Bericht: IMK verschiebt Entscheidung zu Pyrotechnik in Stadien

IMK verzichtet auf neue Maßnahmen gegen Pyrotechnik in Fußballstadien trotz Risiken

Die Innenministerkonferenz (IMK) hat beschlossen, vorerst keine neuen Maßnahmen gegen gewalttätige Ausschreitungen in Fußballstadien einzuführen. Dies geschieht trotz anhaltender Bedenken hinsichtlich Pyrotechnik, die als eine der größten Sicherheitsherausforderungen im Fußball gilt. Die Entscheidung folgt auf jüngste Vorfälle mit großer öffentlicher Aufmerksamkeit, darunter das DFB-Pokalfinale im Mai.

Ein vertraulicher Bericht hatte auf die erheblichen Risiken hingewiesen, die von Pyrotechnik in Stadien ausgehen. Bisherige Bußgelder und Pilotprojekte mit Detektoren haben sich als unwirksam erwiesen, um das Problem in den Griff zu bekommen. Von der Konferenz war erwartet worden, dass sie eine strengere Durchsetzung des Pyrotechnik-Verbots vorschlägt – doch ein konkreter Plan wurde nicht vorgelegt.

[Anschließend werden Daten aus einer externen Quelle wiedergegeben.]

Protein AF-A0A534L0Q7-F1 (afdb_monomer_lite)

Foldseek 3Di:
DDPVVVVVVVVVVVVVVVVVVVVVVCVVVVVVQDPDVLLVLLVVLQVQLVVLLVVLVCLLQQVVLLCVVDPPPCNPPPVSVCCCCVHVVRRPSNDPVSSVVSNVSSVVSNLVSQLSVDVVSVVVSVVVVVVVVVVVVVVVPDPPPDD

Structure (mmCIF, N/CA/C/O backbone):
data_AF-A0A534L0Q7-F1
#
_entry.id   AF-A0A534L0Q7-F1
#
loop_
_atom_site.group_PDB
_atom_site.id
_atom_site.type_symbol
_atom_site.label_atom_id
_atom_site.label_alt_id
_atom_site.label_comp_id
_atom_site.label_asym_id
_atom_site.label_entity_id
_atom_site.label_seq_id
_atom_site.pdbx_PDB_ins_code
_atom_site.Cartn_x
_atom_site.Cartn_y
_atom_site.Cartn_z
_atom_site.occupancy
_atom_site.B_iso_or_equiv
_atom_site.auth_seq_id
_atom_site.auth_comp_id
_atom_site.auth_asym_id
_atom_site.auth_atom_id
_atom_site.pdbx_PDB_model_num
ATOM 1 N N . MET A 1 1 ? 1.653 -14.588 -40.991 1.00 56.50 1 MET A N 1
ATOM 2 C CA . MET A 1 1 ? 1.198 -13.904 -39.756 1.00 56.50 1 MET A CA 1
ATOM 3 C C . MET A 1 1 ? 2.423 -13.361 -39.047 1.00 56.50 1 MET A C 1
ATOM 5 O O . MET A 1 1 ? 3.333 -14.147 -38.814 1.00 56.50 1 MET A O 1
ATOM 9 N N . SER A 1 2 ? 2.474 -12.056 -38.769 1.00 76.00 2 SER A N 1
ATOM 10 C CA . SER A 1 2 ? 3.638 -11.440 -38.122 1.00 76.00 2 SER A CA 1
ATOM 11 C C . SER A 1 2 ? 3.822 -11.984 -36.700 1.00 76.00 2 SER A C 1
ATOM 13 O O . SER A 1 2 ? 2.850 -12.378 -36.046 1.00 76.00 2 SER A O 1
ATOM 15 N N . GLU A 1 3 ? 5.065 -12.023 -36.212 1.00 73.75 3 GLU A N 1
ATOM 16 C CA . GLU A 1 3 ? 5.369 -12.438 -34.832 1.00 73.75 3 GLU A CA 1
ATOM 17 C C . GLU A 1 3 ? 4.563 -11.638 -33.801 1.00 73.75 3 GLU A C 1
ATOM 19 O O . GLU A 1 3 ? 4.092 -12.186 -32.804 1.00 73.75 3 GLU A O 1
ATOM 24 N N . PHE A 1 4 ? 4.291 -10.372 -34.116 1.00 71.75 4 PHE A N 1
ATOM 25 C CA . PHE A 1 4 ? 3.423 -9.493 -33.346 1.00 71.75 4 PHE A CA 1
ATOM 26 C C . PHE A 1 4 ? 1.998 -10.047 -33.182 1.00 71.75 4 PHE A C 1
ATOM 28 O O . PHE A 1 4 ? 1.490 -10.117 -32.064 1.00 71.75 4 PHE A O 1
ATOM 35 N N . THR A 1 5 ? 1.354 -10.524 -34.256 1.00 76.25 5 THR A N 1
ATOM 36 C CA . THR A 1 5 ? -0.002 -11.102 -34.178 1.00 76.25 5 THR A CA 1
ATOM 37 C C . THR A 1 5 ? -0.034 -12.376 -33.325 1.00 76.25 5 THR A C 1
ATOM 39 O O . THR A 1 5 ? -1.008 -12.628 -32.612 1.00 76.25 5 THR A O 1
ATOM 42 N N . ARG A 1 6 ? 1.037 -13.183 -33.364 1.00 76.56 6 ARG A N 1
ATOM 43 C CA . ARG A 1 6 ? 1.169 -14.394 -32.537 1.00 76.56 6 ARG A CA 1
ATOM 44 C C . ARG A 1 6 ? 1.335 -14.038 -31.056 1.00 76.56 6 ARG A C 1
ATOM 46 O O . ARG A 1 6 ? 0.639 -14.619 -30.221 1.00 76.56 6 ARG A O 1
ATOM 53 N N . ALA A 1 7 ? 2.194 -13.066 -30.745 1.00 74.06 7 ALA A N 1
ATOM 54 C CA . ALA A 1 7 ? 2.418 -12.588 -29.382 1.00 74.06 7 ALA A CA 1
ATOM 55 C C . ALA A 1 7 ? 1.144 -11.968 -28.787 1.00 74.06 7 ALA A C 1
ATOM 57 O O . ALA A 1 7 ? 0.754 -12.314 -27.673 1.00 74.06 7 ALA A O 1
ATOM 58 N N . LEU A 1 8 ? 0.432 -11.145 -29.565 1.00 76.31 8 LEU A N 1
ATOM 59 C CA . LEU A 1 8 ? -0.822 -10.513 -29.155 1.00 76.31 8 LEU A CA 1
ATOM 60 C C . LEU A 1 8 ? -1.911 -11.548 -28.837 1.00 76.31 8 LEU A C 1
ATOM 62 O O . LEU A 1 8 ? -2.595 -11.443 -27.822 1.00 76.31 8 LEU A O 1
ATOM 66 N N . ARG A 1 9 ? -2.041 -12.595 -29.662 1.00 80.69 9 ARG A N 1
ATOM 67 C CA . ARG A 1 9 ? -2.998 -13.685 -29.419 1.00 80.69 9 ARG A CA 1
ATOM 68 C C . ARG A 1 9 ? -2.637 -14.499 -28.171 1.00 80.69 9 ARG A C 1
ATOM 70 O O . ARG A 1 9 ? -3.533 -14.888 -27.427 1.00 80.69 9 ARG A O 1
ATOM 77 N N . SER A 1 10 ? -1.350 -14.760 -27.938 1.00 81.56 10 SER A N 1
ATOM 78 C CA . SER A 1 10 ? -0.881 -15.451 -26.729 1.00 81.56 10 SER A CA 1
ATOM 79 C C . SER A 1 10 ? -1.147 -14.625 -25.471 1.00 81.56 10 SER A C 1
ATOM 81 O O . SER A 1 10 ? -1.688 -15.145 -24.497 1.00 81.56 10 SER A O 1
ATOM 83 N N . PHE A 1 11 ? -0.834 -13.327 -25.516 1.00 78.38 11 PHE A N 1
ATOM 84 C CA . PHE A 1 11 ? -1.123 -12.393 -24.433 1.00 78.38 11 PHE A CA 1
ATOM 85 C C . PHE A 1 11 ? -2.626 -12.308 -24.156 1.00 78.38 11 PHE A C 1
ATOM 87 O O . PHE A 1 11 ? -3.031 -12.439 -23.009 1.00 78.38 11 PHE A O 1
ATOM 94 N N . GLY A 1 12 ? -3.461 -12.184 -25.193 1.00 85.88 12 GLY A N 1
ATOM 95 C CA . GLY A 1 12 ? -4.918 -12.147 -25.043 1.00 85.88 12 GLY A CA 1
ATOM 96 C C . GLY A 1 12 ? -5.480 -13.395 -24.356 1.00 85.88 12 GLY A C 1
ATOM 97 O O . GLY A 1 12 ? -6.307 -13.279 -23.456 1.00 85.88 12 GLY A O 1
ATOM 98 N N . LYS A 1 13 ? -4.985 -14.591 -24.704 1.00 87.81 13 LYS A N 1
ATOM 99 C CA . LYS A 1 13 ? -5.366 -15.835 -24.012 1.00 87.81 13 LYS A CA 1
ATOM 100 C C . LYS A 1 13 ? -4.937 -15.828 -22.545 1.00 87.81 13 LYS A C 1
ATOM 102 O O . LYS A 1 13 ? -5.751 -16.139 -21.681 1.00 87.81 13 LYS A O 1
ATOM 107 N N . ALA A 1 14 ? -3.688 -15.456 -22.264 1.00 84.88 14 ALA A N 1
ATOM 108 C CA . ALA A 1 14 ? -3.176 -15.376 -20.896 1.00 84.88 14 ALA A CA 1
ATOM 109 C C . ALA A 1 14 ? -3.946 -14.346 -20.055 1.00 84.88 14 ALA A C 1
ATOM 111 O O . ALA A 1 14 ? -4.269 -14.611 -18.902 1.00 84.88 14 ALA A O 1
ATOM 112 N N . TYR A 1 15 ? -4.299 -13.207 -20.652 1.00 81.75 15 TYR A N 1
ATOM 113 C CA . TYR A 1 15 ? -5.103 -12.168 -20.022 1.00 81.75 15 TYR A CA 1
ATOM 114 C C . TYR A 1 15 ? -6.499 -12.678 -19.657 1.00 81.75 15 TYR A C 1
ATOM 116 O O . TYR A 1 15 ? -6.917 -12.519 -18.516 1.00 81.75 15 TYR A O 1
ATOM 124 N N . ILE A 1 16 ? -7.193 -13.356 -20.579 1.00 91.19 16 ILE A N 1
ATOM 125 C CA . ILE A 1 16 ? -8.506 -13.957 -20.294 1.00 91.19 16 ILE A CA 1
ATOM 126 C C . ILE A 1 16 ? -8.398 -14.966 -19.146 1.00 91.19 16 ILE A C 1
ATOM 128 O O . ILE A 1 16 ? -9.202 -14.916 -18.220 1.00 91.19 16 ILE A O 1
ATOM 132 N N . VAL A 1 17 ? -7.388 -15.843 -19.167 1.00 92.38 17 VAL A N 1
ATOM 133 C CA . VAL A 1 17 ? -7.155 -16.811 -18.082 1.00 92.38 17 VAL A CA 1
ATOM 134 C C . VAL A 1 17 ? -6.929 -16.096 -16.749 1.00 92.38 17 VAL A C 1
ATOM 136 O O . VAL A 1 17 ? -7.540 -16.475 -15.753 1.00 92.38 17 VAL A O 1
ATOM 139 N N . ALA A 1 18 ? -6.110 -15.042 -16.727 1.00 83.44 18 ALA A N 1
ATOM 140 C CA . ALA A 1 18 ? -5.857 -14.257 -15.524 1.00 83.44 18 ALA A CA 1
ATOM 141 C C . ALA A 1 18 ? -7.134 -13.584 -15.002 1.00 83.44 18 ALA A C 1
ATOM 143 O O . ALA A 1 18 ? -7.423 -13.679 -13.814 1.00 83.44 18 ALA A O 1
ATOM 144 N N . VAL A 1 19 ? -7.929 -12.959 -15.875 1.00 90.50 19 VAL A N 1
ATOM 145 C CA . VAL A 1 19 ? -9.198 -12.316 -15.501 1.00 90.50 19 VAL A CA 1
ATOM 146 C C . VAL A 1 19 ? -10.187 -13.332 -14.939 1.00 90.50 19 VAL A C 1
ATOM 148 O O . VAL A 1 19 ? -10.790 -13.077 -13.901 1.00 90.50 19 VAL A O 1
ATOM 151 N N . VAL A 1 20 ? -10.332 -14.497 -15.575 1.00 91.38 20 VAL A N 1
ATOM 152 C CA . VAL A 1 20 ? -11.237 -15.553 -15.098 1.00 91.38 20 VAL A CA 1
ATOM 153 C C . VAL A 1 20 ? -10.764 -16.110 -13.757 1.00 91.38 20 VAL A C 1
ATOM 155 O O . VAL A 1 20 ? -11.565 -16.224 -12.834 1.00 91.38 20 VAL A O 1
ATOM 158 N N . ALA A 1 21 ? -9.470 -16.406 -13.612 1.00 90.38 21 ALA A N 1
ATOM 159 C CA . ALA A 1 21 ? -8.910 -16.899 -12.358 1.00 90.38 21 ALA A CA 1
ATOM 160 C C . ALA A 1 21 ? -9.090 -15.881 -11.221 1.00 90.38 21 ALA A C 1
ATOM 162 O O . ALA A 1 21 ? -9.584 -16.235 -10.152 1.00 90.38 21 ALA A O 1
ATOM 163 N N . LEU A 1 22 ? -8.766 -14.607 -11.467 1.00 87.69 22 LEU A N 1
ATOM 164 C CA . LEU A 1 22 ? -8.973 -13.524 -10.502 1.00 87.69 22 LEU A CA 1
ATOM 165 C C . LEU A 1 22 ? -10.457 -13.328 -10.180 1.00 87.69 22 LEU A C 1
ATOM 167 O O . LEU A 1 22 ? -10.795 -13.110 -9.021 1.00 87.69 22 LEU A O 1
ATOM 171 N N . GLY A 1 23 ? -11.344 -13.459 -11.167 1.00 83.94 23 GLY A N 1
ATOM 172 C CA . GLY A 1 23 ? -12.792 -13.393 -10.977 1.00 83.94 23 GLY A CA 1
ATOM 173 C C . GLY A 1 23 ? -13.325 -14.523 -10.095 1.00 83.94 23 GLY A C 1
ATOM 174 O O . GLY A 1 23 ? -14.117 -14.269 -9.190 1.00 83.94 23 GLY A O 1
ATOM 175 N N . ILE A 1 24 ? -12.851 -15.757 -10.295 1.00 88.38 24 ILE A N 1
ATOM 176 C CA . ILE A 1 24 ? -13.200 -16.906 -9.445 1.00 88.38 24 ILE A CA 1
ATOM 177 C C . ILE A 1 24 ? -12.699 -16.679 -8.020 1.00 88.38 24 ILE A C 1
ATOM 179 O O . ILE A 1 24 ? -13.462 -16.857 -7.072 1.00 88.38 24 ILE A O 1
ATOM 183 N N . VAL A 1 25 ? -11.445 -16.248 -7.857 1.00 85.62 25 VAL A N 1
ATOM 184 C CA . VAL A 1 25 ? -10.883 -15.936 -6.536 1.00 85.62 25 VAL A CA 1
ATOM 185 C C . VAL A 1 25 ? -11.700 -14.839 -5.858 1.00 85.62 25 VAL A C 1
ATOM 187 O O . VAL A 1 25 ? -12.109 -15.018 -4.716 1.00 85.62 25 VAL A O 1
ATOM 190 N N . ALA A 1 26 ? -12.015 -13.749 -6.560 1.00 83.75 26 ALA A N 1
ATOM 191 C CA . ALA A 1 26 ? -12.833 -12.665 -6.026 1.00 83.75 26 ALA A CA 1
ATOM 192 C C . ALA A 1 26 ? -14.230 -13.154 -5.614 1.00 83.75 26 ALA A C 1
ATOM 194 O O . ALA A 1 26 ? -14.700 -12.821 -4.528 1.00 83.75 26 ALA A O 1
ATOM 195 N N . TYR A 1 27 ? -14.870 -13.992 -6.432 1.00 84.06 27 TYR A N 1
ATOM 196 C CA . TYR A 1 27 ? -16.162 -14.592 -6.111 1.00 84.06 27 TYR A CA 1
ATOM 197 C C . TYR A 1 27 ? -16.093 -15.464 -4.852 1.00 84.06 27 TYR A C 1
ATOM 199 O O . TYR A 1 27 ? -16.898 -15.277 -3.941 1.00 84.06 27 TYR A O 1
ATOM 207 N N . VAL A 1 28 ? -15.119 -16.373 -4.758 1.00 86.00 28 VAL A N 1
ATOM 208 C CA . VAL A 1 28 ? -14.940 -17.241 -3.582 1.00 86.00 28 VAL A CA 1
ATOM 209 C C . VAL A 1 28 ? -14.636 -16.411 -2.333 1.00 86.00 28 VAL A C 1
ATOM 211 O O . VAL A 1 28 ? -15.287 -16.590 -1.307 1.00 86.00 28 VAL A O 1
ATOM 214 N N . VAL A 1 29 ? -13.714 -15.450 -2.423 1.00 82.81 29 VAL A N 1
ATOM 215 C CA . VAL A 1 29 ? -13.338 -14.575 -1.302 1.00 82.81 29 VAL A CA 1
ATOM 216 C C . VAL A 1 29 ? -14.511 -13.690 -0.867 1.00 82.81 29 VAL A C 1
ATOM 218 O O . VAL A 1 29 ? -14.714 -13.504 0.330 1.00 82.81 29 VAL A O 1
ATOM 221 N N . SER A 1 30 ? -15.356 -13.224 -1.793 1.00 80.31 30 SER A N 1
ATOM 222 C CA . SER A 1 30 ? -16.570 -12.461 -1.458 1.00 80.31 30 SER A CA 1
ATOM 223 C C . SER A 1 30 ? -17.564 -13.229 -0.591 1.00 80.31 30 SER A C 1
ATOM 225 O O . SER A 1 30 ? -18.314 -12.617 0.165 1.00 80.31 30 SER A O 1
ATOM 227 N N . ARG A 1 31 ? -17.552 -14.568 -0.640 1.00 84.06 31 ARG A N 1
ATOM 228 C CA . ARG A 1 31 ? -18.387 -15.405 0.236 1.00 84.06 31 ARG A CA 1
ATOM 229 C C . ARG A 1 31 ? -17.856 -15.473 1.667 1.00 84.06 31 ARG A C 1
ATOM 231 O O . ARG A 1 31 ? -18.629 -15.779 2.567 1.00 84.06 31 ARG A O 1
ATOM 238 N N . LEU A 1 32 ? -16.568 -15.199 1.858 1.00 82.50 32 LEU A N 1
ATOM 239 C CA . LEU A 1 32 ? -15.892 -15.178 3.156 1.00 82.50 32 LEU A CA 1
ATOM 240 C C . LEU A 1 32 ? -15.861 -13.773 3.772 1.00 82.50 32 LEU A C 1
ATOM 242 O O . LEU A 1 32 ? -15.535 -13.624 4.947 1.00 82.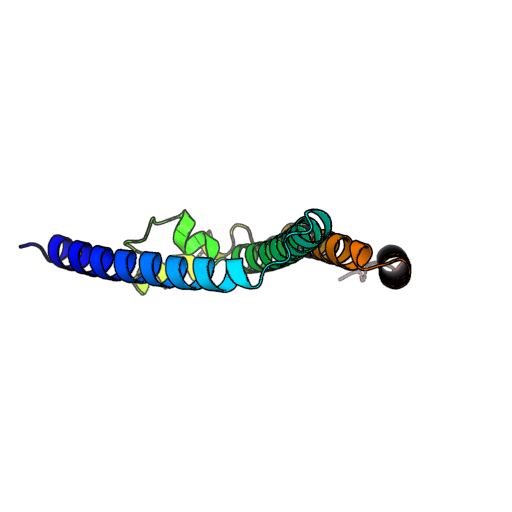50 32 LEU A O 1
ATOM 246 N N . LEU A 1 33 ? -16.188 -12.745 2.984 1.00 80.06 33 LEU A N 1
ATOM 247 C CA . LEU A 1 33 ? -16.235 -11.370 3.453 1.00 80.06 33 LEU A CA 1
ATOM 248 C C . LEU A 1 33 ? -17.453 -11.159 4.375 1.00 80.06 33 LEU A C 1
ATOM 250 O O . LEU A 1 33 ? -18.571 -11.565 4.036 1.00 80.06 33 LEU A O 1
ATOM 254 N N . PRO A 1 34 ? -17.265 -10.512 5.536 1.00 80.62 34 PRO A N 1
ATOM 255 C CA . PRO A 1 34 ? -18.370 -10.149 6.409 1.00 80.62 34 PRO A CA 1
ATOM 256 C C . PRO A 1 34 ? -19.316 -9.177 5.695 1.00 80.62 34 PRO A C 1
ATOM 258 O O . PRO A 1 34 ? -18.894 -8.347 4.895 1.00 80.62 34 PRO A O 1
ATOM 261 N N . ARG A 1 35 ? -20.616 -9.273 5.992 1.00 84.50 35 ARG A N 1
ATOM 262 C CA . ARG A 1 35 ? -21.636 -8.352 5.451 1.00 84.50 35 ARG A CA 1
ATOM 263 C C . ARG A 1 35 ? -21.743 -7.046 6.230 1.00 84.50 35 ARG A C 1
ATOM 265 O O . ARG A 1 35 ? -22.454 -6.143 5.802 1.00 84.50 35 ARG A O 1
ATOM 272 N N . ASP A 1 36 ? -21.075 -6.975 7.375 1.00 88.38 36 ASP A N 1
ATOM 273 C CA . ASP A 1 36 ? -21.044 -5.782 8.203 1.00 88.38 36 ASP A CA 1
ATOM 274 C C . ASP A 1 36 ? -20.245 -4.677 7.482 1.00 88.38 36 ASP A C 1
ATOM 276 O O . ASP A 1 36 ? -19.052 -4.867 7.211 1.00 88.38 36 ASP A O 1
ATOM 280 N N . PRO A 1 37 ? -20.870 -3.527 7.164 1.00 86.31 37 PRO A N 1
ATOM 281 C CA . PRO A 1 37 ? -20.206 -2.430 6.468 1.00 86.31 37 PRO A CA 1
ATOM 282 C C . PRO A 1 37 ? -19.012 -1.869 7.246 1.00 86.31 37 PRO A C 1
ATOM 284 O O . PRO A 1 37 ? -18.048 -1.420 6.625 1.00 86.31 37 PRO A O 1
ATOM 287 N N . LEU A 1 38 ? -19.031 -1.926 8.582 1.00 86.06 38 LEU A N 1
ATOM 288 C CA . LEU A 1 38 ? -17.913 -1.474 9.403 1.00 86.06 38 LEU A CA 1
ATOM 289 C C . LEU A 1 38 ? -16.697 -2.384 9.210 1.00 86.06 38 LEU A C 1
ATOM 291 O O . LEU A 1 38 ? -15.591 -1.889 9.003 1.00 86.06 38 LEU A O 1
ATOM 295 N N . ILE A 1 39 ? -16.897 -3.704 9.205 1.00 84.81 39 ILE A N 1
ATOM 296 C CA . ILE A 1 39 ? -15.802 -4.664 9.002 1.00 84.81 39 ILE A CA 1
ATOM 297 C C . ILE A 1 39 ? -15.283 -4.600 7.558 1.00 84.81 39 ILE A C 1
ATOM 299 O O . ILE A 1 39 ? -14.079 -4.683 7.319 1.00 84.81 39 ILE A O 1
ATOM 303 N N . LEU A 1 40 ? -16.161 -4.377 6.577 1.00 86.38 40 LEU A N 1
ATOM 304 C CA . LEU A 1 40 ? -15.738 -4.134 5.195 1.00 86.38 40 LEU A CA 1
ATOM 305 C C . LEU A 1 40 ? -14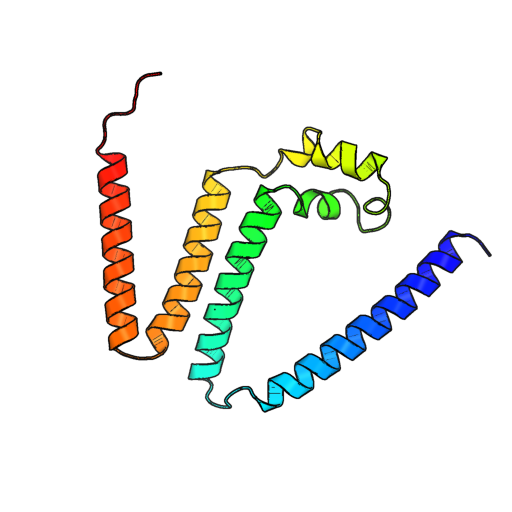.885 -2.868 5.071 1.00 86.38 40 LEU A C 1
ATOM 307 O O . LEU A 1 40 ? -13.866 -2.882 4.381 1.00 86.38 40 LEU A O 1
ATOM 311 N N . TYR A 1 41 ? -15.261 -1.794 5.766 1.00 85.56 41 TYR A N 1
ATOM 312 C CA . TYR A 1 41 ? -14.485 -0.559 5.798 1.00 85.56 41 TYR A CA 1
ATOM 313 C C . TYR A 1 41 ? -13.125 -0.745 6.490 1.00 85.56 41 TYR A C 1
ATOM 315 O O . TYR A 1 41 ? -12.109 -0.262 5.991 1.00 85.56 41 TYR A O 1
ATOM 323 N N . GLN A 1 42 ? -13.071 -1.515 7.581 1.00 86.12 42 GLN A N 1
ATOM 324 C CA . GLN A 1 42 ? -11.817 -1.903 8.239 1.00 86.12 42 GLN A CA 1
ATOM 325 C C . GLN A 1 42 ? -10.875 -2.628 7.278 1.00 86.12 42 GLN A C 1
ATOM 327 O O . GLN A 1 42 ? -9.720 -2.230 7.116 1.00 86.12 42 GLN A O 1
ATOM 332 N N . LEU A 1 43 ? -11.376 -3.673 6.614 1.00 86.75 43 LEU A N 1
ATOM 333 C CA . LEU A 1 43 ? -10.606 -4.443 5.642 1.00 86.75 43 LEU A CA 1
ATOM 334 C C . LEU A 1 43 ? -10.144 -3.555 4.488 1.00 86.75 43 LEU A C 1
ATOM 336 O O . LEU A 1 43 ? -8.979 -3.624 4.102 1.00 86.75 43 LEU A O 1
ATOM 340 N N . PHE A 1 44 ? -11.017 -2.683 3.982 1.00 87.31 44 PHE A N 1
ATOM 341 C CA . PHE A 1 44 ? -10.664 -1.712 2.952 1.00 87.31 44 PHE A CA 1
ATOM 342 C C . PHE A 1 44 ? -9.481 -0.833 3.373 1.00 87.31 44 PHE A C 1
ATOM 344 O O . PHE A 1 44 ? -8.515 -0.736 2.620 1.00 87.31 44 PHE A O 1
ATOM 351 N N . LEU A 1 45 ? -9.505 -0.253 4.577 1.00 88.94 45 LEU A N 1
ATOM 352 C CA . LEU A 1 45 ? -8.404 0.572 5.085 1.00 88.94 45 LEU A CA 1
ATOM 353 C C . LEU A 1 45 ? -7.099 -0.220 5.231 1.00 88.94 45 LEU A C 1
ATOM 355 O O . LEU A 1 45 ? -6.039 0.268 4.837 1.00 88.94 45 LEU A O 1
ATOM 359 N N . VAL A 1 46 ? -7.175 -1.455 5.739 1.00 85.75 46 VAL A N 1
ATOM 360 C CA . VAL A 1 46 ? -6.015 -2.351 5.861 1.00 85.75 46 VAL A CA 1
ATOM 361 C C . VAL A 1 46 ? -5.417 -2.641 4.485 1.00 85.75 46 VAL A C 1
ATOM 363 O O . VAL A 1 46 ? -4.227 -2.409 4.275 1.00 85.75 46 VAL A O 1
ATOM 366 N N . PHE A 1 47 ? -6.227 -3.090 3.524 1.00 88.06 47 PHE A N 1
ATOM 367 C CA . PHE A 1 47 ? -5.756 -3.403 2.172 1.00 88.06 47 PHE A CA 1
ATOM 368 C C . PHE A 1 47 ? -5.237 -2.171 1.434 1.00 88.06 47 PHE A C 1
ATOM 370 O O . PHE A 1 47 ? -4.211 -2.261 0.757 1.00 88.06 47 PHE A O 1
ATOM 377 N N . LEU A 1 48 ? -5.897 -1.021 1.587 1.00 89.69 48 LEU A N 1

Herbert Reul, Innenminister von Nordrhein-Westfalen, äußerte sich frustriert über den mangelnden Fortschritt. Er kritisierte den Schiedsrichter, das DFB-Pokalfinale trotz Bengalos nicht abgebrochen zu haben, und forderte schärfere Kontrollen. Reul verlangte von den Vereinen, die Ultra-Fanräume zu durchsuchen und die Videoüberwachung auszuweiten, um das Problem zu bekämpfen.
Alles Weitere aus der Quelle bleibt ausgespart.